Wells watched the inspector kneel beside Tom’s corpse and gently close his eyes. Then Garrett stood up, grinned his inimitable boyish grin, and said something. Wells, though, could not hear him, because at that very moment the universe they were in vanished as if it had never existed.





42


When he pushed the lever on the time machine forward as far as it would go, nothing happened. Wells only needed to glance about him to see that it was still November 20, 1896. He smiled sadly, although he had the strange sensation that he had been smiling like that long before he touched the lever and confirmed what he already knew, that despite its majestic beauty, the time machine was simply a toy. The year 2000—the genuine year 2000, not the one invented by that charlatan Gilliam Murray—was beyond his reach. Like the rest of the future, in fact. No matter how many times he performed the ritual, it would always be make-believe: he would never travel in time. No one could do that. No one. He was trapped in the present from which he could never escape.

Gloomily, he climbed off the machine and walked over to the attic window. Outside, the night was quiet. An innocent silence enveloped the neighboring fields and houses tenderly, and the world appeared exhausted, terribly defenseless, at his mercy.

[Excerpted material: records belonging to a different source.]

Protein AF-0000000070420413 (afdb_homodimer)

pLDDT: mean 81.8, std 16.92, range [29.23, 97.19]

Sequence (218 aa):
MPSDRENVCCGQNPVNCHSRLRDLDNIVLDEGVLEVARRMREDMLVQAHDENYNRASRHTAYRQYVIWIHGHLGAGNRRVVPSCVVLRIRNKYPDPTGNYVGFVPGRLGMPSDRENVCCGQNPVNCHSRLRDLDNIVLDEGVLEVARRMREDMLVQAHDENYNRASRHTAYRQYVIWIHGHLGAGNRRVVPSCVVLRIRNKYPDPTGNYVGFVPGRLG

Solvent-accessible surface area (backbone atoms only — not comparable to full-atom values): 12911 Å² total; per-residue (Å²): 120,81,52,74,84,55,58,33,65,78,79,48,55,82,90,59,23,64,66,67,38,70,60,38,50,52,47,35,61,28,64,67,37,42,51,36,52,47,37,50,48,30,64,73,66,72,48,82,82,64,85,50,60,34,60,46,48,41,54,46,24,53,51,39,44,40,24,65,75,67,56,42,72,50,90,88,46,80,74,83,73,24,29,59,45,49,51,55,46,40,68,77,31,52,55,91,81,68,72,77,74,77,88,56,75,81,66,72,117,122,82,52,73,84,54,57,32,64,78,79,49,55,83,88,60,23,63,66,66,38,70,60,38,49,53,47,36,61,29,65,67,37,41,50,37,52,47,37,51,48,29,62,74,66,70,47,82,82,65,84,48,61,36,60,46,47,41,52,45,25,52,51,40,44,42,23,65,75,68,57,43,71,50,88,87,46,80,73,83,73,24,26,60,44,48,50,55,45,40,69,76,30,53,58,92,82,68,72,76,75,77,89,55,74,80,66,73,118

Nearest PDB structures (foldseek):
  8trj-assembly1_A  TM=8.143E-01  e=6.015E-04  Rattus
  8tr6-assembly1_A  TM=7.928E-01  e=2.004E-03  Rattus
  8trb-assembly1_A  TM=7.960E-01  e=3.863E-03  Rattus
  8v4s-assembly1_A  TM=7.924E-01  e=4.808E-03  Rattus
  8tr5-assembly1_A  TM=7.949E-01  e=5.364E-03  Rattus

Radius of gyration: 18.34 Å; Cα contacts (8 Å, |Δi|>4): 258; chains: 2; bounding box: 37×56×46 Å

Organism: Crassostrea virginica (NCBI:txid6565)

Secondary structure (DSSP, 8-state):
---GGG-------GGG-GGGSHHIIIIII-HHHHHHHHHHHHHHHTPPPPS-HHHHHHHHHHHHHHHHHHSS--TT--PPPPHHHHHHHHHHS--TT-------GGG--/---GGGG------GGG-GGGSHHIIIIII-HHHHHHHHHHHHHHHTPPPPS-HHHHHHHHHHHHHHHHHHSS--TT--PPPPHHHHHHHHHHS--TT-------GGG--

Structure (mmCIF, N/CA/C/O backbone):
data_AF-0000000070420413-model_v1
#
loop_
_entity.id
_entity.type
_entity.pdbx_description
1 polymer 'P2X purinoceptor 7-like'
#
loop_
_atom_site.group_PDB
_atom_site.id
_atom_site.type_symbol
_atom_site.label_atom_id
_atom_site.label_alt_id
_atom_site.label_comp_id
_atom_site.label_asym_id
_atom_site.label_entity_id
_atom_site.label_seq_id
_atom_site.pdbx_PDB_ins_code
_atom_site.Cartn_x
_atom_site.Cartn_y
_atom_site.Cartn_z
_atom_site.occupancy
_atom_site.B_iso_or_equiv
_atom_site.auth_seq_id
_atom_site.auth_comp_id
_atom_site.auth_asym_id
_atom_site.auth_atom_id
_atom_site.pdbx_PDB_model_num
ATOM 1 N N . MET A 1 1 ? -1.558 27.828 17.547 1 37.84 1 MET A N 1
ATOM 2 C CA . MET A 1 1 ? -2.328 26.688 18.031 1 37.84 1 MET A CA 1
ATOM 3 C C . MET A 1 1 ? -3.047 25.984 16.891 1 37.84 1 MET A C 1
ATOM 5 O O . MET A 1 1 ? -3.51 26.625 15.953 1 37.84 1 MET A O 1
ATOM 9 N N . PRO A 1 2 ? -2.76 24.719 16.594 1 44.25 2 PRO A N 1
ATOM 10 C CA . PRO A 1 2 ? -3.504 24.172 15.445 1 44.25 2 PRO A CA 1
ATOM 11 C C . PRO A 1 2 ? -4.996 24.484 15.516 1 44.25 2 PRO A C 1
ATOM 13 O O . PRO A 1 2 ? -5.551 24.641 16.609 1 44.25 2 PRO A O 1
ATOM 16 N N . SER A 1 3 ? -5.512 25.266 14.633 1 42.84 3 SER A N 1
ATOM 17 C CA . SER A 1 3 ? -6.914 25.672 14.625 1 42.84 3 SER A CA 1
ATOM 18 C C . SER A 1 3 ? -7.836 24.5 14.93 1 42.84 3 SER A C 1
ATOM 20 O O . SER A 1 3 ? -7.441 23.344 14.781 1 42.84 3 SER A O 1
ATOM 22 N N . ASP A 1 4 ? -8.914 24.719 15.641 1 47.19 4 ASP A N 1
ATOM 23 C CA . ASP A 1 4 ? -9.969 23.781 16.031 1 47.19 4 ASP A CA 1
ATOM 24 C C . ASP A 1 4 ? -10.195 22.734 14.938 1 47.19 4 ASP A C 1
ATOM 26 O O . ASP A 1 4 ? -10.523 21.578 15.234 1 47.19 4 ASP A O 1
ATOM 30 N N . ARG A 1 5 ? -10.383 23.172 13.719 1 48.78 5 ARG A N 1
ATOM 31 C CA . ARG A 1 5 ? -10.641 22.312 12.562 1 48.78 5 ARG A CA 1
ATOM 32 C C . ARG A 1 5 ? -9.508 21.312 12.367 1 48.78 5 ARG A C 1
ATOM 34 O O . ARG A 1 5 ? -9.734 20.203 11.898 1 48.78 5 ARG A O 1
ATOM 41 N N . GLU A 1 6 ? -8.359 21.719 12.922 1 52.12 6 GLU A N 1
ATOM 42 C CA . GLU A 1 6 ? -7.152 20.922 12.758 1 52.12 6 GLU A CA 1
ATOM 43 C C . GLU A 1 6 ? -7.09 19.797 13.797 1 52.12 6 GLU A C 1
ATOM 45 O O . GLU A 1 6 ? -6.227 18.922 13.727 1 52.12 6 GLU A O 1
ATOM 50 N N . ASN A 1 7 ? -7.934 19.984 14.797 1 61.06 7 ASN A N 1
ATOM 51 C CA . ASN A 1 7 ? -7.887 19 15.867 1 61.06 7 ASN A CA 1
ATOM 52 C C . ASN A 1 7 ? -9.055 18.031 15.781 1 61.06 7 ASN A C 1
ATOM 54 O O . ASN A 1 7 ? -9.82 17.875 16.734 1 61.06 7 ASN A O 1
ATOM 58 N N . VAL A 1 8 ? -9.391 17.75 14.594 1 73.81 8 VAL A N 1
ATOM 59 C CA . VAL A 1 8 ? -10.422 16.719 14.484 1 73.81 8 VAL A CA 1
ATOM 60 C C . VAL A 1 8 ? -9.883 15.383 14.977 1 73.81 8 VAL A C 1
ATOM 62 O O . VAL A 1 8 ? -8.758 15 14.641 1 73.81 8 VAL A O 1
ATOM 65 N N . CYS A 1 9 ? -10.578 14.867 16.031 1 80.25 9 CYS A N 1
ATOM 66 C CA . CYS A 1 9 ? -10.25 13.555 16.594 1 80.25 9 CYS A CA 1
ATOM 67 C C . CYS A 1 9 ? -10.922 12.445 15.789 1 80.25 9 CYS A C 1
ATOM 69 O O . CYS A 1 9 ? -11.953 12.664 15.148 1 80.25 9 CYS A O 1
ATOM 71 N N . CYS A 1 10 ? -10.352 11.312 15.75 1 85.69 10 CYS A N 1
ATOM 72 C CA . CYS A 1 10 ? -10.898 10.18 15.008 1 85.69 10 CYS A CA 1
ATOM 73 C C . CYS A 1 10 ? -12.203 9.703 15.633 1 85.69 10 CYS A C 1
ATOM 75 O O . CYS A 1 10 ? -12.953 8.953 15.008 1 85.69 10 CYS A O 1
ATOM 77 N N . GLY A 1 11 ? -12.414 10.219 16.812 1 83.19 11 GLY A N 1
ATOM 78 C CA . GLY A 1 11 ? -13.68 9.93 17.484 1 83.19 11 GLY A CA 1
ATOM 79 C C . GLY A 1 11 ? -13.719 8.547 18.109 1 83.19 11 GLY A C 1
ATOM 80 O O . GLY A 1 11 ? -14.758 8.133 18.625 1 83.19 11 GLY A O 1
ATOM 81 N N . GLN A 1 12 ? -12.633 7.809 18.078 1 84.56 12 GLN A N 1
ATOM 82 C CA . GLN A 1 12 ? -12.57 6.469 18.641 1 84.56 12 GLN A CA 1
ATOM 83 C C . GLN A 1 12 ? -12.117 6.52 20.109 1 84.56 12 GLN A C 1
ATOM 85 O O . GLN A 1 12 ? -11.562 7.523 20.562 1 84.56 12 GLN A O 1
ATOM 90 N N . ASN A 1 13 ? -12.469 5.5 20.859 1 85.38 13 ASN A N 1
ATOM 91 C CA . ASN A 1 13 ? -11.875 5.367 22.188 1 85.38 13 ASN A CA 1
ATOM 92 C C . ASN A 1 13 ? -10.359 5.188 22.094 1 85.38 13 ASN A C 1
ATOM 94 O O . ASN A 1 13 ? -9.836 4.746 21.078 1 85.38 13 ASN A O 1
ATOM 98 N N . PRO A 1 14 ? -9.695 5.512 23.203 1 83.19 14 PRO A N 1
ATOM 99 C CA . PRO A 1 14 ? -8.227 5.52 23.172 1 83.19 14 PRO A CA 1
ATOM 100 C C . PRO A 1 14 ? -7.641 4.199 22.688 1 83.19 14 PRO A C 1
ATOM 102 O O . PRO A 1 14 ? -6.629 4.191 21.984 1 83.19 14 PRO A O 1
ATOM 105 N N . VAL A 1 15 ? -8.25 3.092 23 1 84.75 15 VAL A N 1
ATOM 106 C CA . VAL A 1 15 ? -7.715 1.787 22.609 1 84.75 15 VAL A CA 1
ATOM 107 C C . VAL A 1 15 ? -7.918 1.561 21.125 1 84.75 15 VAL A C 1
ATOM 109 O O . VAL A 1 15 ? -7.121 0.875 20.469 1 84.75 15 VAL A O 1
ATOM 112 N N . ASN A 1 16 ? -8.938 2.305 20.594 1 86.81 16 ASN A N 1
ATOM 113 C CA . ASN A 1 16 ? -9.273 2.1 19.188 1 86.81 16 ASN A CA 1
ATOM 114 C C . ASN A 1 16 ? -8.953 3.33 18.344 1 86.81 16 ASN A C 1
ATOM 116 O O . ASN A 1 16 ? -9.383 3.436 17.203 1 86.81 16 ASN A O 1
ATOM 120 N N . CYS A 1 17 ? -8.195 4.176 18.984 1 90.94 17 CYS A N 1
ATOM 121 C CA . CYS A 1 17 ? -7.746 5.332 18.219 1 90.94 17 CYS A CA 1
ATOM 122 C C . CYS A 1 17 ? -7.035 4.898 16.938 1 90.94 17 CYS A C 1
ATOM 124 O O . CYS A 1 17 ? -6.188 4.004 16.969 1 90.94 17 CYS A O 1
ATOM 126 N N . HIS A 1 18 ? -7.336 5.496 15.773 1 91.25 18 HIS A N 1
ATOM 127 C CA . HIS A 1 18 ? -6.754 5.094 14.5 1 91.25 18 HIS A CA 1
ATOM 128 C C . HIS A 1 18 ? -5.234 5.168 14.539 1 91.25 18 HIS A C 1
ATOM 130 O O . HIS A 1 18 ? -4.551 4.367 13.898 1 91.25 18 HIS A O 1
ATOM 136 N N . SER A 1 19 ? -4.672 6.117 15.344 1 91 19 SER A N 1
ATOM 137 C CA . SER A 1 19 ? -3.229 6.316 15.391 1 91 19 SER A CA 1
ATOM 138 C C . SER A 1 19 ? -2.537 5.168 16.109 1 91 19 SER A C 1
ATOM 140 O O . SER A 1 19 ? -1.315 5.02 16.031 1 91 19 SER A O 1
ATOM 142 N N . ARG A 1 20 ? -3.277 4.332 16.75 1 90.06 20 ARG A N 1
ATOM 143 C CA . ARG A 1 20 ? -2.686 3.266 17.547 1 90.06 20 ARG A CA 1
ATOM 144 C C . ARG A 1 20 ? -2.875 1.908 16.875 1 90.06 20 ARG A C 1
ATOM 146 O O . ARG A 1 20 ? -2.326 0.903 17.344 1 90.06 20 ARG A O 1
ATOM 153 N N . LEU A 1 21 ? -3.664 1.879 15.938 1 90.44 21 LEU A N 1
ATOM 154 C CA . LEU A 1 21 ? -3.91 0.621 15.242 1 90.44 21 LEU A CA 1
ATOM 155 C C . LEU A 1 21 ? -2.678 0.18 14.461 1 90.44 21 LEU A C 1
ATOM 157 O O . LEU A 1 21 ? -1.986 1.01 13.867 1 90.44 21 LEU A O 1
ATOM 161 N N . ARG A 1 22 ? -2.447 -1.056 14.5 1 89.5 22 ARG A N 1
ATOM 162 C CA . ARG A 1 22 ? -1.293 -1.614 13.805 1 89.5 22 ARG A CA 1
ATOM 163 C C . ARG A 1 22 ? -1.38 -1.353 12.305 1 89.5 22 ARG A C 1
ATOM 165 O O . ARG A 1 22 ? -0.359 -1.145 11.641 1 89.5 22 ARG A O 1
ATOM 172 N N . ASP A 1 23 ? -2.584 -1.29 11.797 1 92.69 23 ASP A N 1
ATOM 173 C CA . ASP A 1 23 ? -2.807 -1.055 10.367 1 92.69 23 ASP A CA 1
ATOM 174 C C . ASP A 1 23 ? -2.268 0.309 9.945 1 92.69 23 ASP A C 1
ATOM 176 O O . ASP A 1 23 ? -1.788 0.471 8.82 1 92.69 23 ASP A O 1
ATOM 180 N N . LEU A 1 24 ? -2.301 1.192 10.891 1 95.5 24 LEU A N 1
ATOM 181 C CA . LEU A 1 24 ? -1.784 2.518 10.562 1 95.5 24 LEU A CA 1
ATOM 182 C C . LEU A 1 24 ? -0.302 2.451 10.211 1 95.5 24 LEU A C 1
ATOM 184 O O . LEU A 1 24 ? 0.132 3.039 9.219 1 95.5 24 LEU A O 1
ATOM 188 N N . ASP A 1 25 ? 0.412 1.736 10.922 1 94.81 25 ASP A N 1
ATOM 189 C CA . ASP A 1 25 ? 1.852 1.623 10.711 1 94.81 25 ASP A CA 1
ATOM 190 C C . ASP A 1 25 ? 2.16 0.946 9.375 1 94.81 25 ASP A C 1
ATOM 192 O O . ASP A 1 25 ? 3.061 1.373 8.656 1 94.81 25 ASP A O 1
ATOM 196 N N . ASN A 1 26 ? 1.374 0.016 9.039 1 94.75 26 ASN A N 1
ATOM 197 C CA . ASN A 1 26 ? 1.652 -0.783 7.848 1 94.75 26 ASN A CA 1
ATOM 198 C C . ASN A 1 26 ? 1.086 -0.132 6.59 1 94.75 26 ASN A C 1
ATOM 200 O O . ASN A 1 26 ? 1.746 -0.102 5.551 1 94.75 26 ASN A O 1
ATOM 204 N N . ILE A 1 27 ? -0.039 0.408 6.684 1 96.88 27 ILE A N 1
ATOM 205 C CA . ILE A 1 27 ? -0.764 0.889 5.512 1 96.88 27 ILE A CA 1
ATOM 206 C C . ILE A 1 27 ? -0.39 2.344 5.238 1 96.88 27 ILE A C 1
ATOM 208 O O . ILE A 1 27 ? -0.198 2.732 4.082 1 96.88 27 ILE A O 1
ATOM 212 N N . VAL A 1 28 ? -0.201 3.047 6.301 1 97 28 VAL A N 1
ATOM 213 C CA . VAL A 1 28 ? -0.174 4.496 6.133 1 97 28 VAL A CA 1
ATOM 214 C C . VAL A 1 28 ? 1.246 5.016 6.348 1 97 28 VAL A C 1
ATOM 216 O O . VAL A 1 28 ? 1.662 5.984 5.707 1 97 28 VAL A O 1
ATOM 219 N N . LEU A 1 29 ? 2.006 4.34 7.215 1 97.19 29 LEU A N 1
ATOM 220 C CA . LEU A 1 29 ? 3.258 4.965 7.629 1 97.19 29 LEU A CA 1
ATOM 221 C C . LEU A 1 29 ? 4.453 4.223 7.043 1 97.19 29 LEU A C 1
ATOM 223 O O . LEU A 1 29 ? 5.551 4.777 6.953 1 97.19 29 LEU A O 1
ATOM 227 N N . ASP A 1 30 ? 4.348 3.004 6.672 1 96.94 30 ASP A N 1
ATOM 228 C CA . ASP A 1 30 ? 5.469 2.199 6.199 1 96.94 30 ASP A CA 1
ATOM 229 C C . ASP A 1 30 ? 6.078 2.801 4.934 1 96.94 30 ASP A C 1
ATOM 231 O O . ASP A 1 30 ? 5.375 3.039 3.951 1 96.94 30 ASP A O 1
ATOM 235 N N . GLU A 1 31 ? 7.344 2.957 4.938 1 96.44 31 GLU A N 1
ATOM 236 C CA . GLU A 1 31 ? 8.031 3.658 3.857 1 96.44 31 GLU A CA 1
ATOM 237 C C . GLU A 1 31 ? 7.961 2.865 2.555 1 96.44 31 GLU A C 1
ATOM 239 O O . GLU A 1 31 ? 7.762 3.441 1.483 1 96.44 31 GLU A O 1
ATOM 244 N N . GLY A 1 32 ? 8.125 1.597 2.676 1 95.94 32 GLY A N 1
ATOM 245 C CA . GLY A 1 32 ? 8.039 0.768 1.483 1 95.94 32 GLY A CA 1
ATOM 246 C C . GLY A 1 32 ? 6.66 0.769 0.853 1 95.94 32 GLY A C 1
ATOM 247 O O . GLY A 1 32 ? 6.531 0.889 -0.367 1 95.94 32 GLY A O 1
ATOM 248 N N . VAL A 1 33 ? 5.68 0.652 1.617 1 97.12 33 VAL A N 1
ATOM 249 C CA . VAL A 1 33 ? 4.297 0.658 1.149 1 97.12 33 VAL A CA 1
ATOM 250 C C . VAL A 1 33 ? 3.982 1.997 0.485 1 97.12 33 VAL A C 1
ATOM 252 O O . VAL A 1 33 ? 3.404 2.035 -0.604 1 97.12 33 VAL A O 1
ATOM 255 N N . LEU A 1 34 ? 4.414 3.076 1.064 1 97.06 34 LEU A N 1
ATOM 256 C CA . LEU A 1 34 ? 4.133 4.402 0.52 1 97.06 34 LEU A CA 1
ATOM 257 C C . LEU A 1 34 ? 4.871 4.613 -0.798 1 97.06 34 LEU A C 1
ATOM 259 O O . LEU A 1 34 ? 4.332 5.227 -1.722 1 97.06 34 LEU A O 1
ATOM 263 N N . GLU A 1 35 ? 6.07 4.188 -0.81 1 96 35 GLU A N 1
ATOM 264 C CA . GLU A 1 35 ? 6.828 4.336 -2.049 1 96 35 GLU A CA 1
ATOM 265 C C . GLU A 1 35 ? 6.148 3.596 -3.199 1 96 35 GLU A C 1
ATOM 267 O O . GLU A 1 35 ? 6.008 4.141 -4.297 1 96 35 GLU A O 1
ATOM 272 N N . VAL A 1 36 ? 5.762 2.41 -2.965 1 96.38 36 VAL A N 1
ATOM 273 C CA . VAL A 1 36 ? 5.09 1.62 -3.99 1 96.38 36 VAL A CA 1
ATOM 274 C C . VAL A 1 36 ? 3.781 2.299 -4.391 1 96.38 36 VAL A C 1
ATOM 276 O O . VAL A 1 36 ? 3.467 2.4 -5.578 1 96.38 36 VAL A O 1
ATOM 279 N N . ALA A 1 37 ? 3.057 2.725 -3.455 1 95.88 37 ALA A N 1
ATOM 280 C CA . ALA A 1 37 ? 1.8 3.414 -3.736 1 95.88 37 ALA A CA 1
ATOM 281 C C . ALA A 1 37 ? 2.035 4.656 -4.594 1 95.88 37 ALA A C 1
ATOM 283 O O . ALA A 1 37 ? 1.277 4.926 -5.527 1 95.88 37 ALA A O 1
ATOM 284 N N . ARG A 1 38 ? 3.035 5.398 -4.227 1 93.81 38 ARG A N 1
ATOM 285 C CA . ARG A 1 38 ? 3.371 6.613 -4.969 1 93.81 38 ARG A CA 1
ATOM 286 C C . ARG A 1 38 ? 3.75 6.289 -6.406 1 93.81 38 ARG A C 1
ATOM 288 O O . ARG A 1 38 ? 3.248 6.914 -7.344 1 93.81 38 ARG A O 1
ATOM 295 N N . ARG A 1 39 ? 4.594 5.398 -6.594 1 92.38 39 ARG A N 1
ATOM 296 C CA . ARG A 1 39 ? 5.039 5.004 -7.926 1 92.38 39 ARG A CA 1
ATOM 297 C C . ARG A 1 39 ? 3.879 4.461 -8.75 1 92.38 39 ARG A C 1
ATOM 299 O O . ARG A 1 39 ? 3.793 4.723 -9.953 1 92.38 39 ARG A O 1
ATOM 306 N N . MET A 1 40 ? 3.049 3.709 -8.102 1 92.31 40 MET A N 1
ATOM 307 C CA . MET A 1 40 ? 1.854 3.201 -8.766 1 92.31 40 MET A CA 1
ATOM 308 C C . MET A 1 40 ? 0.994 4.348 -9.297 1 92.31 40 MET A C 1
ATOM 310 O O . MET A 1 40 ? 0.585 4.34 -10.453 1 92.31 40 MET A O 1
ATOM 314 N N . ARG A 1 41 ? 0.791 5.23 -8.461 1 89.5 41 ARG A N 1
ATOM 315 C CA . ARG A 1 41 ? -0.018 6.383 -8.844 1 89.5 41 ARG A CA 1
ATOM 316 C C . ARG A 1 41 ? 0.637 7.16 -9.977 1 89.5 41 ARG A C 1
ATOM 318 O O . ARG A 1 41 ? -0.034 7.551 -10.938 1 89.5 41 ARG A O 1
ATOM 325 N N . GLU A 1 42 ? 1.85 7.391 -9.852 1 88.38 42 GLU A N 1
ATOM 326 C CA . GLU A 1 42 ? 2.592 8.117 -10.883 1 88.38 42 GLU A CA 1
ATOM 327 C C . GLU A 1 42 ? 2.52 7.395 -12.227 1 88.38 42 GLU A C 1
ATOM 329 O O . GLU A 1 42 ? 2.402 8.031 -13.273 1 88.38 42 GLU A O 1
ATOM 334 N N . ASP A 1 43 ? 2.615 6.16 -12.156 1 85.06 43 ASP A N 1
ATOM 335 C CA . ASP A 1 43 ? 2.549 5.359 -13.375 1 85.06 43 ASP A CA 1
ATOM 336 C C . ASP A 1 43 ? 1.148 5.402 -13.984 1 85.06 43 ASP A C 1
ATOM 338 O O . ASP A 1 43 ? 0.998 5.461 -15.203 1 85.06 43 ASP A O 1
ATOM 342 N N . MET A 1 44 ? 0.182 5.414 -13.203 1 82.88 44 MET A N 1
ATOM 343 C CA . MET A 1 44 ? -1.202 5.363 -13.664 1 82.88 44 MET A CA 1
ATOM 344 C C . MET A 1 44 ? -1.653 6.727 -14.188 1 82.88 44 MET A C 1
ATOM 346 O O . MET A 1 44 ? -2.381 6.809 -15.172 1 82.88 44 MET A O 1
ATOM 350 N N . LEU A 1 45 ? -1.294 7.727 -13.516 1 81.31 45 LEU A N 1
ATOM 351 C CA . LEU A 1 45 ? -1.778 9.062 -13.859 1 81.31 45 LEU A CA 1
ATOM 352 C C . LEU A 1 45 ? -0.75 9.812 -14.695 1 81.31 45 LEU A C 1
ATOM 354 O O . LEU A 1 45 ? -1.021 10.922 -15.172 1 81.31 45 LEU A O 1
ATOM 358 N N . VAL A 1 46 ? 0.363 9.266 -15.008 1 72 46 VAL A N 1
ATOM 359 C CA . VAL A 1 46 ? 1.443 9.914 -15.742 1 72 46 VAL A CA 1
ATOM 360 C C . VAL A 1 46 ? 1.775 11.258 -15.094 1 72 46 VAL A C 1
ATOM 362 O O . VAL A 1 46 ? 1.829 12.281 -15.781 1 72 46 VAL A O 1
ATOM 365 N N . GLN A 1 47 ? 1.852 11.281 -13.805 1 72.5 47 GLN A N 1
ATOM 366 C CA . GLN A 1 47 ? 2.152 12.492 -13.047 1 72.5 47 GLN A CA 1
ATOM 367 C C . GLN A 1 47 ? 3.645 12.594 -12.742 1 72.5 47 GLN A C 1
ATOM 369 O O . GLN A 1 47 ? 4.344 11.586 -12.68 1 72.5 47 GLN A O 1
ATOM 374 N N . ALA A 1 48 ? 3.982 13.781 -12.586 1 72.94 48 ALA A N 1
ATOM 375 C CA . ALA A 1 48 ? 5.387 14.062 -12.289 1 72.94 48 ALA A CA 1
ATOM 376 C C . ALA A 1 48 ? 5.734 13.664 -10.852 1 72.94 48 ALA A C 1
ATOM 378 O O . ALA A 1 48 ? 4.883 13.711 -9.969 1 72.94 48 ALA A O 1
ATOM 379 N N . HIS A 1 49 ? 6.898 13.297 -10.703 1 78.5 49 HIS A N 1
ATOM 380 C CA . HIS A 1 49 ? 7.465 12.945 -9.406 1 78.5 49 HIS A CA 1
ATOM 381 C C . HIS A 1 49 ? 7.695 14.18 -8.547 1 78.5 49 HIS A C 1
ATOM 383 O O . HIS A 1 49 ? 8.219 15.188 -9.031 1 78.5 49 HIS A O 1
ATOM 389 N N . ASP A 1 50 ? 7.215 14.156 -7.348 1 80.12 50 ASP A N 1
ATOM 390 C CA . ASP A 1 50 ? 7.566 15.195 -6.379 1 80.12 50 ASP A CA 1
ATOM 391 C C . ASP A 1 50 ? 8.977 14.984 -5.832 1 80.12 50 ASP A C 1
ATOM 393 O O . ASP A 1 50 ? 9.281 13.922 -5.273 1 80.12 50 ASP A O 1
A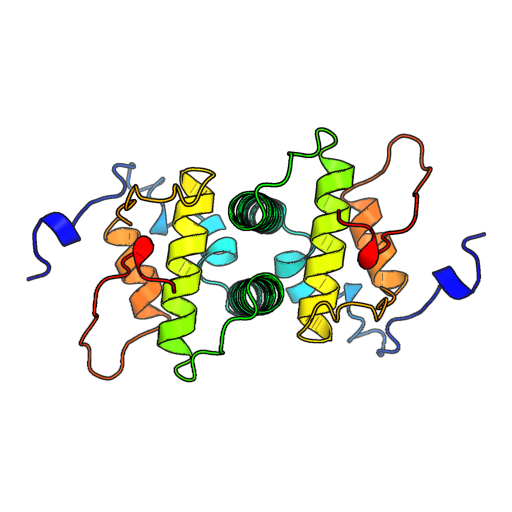TOM 397 N N . GLU A 1 51 ? 9.773 15.984 -5.906 1 86.44 51 GLU A N 1
ATOM 398 C CA . GLU A 1 51 ? 11.172 15.875 -5.512 1 86.44 51 GLU A CA 1
ATOM 399 C C . GLU A 1 51 ? 11.328 15.898 -3.994 1 86.44 51 GLU A C 1
ATOM 401 O O . GLU A 1 51 ? 12.336 15.438 -3.459 1 86.44 51 GLU A O 1
ATOM 406 N N . ASN A 1 52 ? 10.383 16.484 -3.42 1 89.88 52 ASN A N 1
ATOM 407 C CA . ASN A 1 52 ? 10.414 16.469 -1.962 1 89.88 52 ASN A CA 1
ATOM 408 C C . ASN A 1 52 ? 9.852 15.164 -1.398 1 89.88 52 ASN A C 1
ATOM 410 O O . ASN A 1 52 ? 8.641 14.953 -1.399 1 89.88 52 ASN A O 1
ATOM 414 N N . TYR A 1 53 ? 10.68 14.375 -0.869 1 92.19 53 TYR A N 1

He had the power to change the trees around, paint the flowers different colors, or carry out any number of outrageous acts with total impunity, for, as he gazed out over the sleeping universe, Wells had the impression of being the only man on earth who was awake. He had the feeling that if he listened hard enough he could hear the roar of waves crashing on the shores, the grass steadily growing, the clouds softly chafing against the membrane of the sky, and even the creak of age-old wood as the planet rotated on its axis. And his soul was lulled by the same stillness, for he was always overcome with an intense calm whenever he put the final full stop to a novel, as he had just done with The Invisible Man. He was back at the point of departure, at the place that filled writers with dread and excitement, for this was where they must decide which new story to tackle of the many floating in the air, which plot to bind themselves to for a lengthy period; and they had to choose carefully, study each option calmly, as though confronted with a magnificent wardrobe full of garments they might wear to a ball, because there were dangerous stories, stories that resisted being inhabited, and stories that pulled you apart while you were writing them, or, what was worse, fine-looking clothes fit for an emperor that turned out to be rags. At that moment, before reverently committing the first word to paper, he could write anything he wanted, and this fired his blood with a powerful sense of freedom, as wonderful as it was fleeting, for he knew it would vanish the moment he chose one story and sacrificed all the others.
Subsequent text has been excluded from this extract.